Effect of In implantation and annealing on the lattice disorder and nano-mechanical properties of GaN

Abstract

The effect of 700keV In implantation and subsequent annealing on GaN was studied by Rutherford Backscattering spectroscopy, Raman spectroscopy and nanο-indentation as a function of the ion fluence (F) ranging from 5×1013 to 1×1016cm−2. Symmetry allowed and disorder activated Raman scattering peaks were analyzed using the spatial correlation model, allowing their assignment to phonon branches of crystalline GaN or defects and the estimation of the corresponding phonon coherence length (L). The L values decrease abruptly at a critical fluence of approximately 2×1014cm−2. After a slight increase in the nano-hardness (H) and reduced elastic modulus (Er) values at low implantation fluences, they exhibit a steep reduction.
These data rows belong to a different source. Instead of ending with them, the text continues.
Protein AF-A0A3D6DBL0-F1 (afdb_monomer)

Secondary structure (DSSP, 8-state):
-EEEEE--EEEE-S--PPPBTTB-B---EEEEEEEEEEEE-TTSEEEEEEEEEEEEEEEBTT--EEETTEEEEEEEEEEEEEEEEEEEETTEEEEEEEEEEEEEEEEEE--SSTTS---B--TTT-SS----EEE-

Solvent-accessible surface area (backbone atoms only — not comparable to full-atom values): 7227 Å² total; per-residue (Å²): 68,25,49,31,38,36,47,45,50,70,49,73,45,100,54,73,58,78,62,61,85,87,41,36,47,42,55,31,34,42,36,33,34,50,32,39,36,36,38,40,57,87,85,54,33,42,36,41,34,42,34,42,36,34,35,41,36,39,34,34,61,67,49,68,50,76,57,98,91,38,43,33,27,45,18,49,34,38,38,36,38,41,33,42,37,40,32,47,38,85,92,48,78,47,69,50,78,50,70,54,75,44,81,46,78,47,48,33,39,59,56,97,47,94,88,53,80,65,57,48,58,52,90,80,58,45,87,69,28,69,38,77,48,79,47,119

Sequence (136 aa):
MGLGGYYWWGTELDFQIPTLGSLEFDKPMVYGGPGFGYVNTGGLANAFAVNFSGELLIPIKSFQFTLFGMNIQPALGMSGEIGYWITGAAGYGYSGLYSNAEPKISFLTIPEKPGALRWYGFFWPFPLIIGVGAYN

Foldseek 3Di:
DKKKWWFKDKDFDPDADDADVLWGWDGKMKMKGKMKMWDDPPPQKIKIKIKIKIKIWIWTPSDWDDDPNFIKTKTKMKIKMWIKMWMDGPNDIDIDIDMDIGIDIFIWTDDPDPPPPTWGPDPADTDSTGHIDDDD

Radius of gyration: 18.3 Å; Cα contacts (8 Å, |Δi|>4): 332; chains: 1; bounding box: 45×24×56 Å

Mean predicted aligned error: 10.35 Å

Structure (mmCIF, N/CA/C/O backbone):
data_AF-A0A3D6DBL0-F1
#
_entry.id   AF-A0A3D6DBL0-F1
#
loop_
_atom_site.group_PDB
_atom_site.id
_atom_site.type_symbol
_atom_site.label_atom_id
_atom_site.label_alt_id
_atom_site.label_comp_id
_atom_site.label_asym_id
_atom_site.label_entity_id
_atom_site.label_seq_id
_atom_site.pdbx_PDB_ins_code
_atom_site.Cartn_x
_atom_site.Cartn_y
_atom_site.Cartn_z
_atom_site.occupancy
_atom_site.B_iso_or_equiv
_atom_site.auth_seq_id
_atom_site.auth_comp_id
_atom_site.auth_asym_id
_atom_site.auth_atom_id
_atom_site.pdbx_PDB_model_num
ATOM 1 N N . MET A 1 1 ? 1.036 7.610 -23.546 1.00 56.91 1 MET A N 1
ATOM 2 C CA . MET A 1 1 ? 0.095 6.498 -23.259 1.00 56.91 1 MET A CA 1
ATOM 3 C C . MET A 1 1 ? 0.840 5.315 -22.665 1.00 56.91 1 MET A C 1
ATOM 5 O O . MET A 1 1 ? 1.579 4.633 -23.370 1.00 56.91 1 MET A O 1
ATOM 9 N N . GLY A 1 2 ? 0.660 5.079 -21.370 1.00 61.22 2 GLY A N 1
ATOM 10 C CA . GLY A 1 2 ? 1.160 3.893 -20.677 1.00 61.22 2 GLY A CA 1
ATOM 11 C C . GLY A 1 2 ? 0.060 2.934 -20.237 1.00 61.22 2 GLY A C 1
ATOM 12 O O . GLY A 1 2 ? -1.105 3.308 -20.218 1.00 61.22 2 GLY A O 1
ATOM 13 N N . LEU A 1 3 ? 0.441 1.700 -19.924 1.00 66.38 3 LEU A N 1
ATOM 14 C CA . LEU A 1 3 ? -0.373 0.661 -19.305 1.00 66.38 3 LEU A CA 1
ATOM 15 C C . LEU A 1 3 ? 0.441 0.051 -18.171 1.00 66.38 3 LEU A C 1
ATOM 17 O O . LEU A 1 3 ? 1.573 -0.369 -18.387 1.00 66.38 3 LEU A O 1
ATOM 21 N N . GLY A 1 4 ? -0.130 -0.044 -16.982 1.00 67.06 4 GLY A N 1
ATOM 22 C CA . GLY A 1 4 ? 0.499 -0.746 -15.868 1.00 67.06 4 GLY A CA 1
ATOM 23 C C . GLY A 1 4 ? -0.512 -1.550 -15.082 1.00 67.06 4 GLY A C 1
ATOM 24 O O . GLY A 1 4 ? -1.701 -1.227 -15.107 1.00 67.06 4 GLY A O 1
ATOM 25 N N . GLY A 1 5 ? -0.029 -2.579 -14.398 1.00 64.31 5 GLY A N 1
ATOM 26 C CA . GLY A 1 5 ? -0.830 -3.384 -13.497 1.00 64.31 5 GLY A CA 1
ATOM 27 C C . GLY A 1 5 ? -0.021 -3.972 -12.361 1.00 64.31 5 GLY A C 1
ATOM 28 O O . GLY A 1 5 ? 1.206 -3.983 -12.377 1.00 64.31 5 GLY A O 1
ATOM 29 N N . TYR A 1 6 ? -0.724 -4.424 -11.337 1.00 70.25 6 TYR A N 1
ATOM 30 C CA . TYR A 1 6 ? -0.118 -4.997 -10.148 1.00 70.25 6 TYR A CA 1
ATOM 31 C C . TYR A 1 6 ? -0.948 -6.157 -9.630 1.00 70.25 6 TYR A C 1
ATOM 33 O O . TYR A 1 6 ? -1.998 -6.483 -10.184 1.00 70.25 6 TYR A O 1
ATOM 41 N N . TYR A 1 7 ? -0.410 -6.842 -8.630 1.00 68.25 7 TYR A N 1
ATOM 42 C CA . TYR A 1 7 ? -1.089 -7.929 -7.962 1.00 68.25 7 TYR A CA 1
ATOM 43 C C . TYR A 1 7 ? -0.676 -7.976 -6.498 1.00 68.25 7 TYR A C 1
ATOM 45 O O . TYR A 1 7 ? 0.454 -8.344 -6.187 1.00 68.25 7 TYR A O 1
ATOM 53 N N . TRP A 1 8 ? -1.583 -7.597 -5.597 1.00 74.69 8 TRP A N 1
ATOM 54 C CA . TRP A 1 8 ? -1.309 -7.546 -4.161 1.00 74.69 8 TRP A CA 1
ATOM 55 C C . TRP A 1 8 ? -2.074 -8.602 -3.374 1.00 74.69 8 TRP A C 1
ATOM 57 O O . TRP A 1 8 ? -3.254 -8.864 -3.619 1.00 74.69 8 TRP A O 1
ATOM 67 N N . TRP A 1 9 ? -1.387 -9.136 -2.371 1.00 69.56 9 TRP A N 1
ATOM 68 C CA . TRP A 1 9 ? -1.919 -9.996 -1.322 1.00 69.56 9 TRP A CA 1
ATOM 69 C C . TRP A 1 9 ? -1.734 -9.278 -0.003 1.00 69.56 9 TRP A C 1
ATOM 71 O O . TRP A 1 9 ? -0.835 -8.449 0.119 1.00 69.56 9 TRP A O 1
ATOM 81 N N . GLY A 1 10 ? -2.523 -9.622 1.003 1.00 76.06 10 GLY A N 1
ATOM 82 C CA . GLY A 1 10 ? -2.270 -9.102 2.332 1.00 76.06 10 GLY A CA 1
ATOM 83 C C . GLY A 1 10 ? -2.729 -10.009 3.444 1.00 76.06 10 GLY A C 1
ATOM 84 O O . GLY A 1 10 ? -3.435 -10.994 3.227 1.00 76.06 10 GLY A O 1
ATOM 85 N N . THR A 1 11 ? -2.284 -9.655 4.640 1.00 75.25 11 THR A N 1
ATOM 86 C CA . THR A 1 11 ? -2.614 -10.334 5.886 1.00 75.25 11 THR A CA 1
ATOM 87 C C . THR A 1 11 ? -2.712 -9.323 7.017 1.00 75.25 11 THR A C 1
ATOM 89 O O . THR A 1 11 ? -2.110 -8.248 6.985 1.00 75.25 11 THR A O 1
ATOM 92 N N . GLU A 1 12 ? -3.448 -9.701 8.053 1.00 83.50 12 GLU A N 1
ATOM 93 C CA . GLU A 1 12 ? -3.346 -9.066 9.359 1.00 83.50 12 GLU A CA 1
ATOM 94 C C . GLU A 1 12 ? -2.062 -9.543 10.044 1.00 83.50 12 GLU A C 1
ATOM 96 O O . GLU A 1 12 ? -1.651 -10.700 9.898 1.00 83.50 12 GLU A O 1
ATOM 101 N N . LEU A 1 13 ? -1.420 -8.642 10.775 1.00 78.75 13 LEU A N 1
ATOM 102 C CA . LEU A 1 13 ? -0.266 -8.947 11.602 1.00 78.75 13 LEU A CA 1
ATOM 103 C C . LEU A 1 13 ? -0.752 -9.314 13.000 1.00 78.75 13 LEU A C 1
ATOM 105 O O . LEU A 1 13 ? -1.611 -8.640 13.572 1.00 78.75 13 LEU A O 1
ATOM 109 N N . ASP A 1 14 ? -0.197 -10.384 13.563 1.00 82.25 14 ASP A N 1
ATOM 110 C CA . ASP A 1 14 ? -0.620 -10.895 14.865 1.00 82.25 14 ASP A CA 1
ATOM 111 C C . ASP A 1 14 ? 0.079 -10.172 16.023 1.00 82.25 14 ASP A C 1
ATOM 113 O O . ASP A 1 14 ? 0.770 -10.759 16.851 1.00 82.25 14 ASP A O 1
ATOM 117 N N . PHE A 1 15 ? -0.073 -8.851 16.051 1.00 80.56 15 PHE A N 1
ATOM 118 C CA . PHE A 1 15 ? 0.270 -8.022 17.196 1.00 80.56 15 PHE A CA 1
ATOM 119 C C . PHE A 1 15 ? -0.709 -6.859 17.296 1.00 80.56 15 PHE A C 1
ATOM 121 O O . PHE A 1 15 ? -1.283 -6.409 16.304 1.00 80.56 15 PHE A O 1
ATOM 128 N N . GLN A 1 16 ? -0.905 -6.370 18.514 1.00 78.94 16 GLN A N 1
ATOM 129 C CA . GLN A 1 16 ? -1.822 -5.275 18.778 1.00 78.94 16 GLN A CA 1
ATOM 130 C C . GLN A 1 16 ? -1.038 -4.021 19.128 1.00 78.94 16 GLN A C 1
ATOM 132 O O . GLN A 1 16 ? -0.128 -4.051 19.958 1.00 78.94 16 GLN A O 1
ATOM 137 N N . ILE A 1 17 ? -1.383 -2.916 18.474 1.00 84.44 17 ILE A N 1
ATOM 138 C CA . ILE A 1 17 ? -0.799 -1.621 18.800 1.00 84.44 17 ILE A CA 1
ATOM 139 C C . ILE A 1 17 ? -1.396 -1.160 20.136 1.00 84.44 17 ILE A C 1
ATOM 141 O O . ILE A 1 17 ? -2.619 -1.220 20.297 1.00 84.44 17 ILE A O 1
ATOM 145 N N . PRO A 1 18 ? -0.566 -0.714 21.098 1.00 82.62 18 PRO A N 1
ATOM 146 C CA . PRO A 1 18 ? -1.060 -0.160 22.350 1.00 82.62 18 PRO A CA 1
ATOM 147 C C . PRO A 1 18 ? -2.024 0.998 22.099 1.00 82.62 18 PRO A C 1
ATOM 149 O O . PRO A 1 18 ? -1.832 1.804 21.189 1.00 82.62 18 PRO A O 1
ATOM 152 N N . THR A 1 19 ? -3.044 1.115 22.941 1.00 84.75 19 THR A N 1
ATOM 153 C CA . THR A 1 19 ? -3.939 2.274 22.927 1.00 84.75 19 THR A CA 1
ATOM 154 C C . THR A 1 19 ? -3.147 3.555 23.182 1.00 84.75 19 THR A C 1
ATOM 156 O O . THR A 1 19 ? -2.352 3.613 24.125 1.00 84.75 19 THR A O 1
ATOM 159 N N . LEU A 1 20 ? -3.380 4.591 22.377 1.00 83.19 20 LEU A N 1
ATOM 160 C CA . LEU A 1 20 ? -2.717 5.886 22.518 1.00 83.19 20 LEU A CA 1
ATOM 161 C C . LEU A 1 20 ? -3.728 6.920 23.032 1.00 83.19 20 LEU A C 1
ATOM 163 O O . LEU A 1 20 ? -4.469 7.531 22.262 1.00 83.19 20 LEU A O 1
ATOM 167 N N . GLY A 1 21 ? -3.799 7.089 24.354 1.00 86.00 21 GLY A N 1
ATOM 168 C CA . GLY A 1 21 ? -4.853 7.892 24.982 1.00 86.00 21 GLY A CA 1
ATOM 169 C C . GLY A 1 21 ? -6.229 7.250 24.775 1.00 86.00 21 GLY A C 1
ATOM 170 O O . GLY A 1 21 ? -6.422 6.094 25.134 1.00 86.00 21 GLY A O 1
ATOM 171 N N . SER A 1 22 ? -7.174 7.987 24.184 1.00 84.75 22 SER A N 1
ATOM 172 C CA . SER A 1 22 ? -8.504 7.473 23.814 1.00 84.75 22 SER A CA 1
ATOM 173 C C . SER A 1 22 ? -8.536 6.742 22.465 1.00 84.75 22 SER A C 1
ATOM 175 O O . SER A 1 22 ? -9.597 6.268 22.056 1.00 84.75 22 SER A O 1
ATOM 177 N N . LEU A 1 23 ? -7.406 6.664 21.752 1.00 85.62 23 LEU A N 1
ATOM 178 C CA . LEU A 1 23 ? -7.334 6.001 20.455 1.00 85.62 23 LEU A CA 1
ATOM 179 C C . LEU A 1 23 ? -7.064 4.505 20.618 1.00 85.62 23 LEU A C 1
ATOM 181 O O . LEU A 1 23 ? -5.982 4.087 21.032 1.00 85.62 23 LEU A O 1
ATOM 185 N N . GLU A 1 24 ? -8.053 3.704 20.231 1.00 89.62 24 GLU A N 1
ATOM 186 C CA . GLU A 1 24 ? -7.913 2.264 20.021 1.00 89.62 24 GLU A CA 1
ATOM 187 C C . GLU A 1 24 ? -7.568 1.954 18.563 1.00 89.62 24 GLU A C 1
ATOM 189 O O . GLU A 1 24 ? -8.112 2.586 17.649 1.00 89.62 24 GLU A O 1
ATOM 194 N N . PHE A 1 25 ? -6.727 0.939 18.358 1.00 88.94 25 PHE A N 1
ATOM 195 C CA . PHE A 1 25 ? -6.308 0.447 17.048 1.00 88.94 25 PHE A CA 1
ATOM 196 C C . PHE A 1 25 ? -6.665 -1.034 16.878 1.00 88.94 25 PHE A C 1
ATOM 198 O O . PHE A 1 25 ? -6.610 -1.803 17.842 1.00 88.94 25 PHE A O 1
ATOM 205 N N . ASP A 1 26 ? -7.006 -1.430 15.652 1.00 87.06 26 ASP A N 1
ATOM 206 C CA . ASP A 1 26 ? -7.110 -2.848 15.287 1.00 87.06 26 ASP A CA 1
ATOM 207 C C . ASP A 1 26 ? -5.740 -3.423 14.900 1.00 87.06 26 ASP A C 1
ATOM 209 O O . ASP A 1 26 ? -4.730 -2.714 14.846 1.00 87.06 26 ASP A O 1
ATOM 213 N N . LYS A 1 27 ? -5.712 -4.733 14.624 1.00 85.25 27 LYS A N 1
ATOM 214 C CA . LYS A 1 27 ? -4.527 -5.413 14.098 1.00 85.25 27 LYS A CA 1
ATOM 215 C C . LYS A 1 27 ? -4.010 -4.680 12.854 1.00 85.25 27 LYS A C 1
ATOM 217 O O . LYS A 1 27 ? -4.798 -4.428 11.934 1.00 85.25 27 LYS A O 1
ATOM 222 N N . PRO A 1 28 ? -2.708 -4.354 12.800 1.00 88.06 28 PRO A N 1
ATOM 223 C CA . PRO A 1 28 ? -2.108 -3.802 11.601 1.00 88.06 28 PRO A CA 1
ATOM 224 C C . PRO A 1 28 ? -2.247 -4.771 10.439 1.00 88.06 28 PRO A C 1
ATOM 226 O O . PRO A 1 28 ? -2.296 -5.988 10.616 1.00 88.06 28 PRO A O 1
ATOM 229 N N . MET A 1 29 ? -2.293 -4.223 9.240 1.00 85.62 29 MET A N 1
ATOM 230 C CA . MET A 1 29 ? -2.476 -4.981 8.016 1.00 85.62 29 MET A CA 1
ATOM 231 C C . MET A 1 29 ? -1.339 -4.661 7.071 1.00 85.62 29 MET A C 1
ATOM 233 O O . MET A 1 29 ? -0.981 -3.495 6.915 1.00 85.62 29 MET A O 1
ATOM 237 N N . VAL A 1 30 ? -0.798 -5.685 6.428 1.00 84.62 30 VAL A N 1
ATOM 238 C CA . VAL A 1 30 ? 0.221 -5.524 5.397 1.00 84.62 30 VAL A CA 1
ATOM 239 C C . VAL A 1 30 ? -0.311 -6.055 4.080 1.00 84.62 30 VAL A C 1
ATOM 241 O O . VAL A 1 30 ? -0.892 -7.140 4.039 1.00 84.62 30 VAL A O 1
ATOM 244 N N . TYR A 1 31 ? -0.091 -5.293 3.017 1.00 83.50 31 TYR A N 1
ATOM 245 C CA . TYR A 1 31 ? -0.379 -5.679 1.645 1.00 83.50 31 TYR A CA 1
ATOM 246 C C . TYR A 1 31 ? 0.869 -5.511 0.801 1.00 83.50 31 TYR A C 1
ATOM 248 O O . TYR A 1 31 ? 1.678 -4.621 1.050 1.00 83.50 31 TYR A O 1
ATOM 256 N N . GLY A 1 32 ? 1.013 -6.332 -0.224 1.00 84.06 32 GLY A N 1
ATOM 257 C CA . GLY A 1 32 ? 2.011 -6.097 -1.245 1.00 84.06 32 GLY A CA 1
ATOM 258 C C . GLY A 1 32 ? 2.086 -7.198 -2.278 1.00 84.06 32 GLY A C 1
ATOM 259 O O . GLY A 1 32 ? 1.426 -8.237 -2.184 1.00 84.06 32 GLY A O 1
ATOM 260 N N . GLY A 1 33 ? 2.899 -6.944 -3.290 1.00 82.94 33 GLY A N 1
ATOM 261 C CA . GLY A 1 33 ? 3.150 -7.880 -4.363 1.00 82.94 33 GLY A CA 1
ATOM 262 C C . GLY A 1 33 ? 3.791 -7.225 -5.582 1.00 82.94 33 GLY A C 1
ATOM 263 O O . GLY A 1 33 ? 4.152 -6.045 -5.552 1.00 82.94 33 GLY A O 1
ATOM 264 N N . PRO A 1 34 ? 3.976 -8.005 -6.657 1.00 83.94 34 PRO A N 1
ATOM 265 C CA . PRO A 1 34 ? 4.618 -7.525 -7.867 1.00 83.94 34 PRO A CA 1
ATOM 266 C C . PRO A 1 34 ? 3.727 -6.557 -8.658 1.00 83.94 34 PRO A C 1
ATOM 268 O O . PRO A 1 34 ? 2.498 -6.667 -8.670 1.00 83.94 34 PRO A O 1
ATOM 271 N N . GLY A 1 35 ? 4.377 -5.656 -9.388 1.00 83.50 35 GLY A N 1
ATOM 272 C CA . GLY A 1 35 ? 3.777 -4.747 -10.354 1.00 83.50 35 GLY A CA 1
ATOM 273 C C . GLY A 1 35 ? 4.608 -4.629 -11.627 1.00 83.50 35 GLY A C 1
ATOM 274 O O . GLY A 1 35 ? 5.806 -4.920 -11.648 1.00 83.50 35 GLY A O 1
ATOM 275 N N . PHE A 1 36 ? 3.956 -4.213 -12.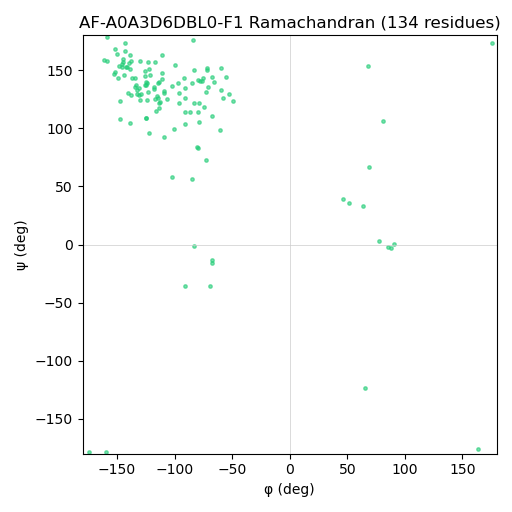706 1.00 79.50 36 PHE A N 1
ATOM 276 C CA . PHE A 1 36 ? 4.569 -3.920 -13.992 1.00 79.50 36 PHE A CA 1
ATOM 277 C C . PHE A 1 36 ? 3.970 -2.650 -14.599 1.00 79.50 36 PHE A C 1
ATOM 279 O O . PHE A 1 36 ? 2.806 -2.314 -14.381 1.00 79.50 36 PHE A O 1
ATOM 286 N N . GLY A 1 37 ? 4.762 -1.953 -15.399 1.00 79.81 37 GLY A N 1
ATOM 287 C CA . GLY A 1 37 ? 4.353 -0.750 -16.107 1.00 79.81 37 GLY A CA 1
ATOM 288 C C . GLY A 1 37 ? 5.004 -0.681 -17.476 1.00 79.81 37 GLY A C 1
ATOM 289 O O . GLY A 1 37 ? 6.141 -1.102 -17.662 1.00 79.81 37 GLY A O 1
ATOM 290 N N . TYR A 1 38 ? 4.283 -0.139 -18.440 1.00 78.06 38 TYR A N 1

These variations are accompanied by changes in the shape of the load–displacement curves, which are indicative of elasto-plastic behavior up to a critical F, whereas they approach the ideal plastic behavior at higher fluences. Annealing at 1000°C of the sample implanted with 1×1015ions/cm2 results in efficient recovery of its structural and nano-mechanical properties. However, annealing of specimens implanted at higher fluences causes partial recovery that starts mainly from the transition region between the heavily damaged and the underlying undamaged GaN. The highly correlated behavior of L, H and Er on the implantation fluence implies a common origin of the studied effects.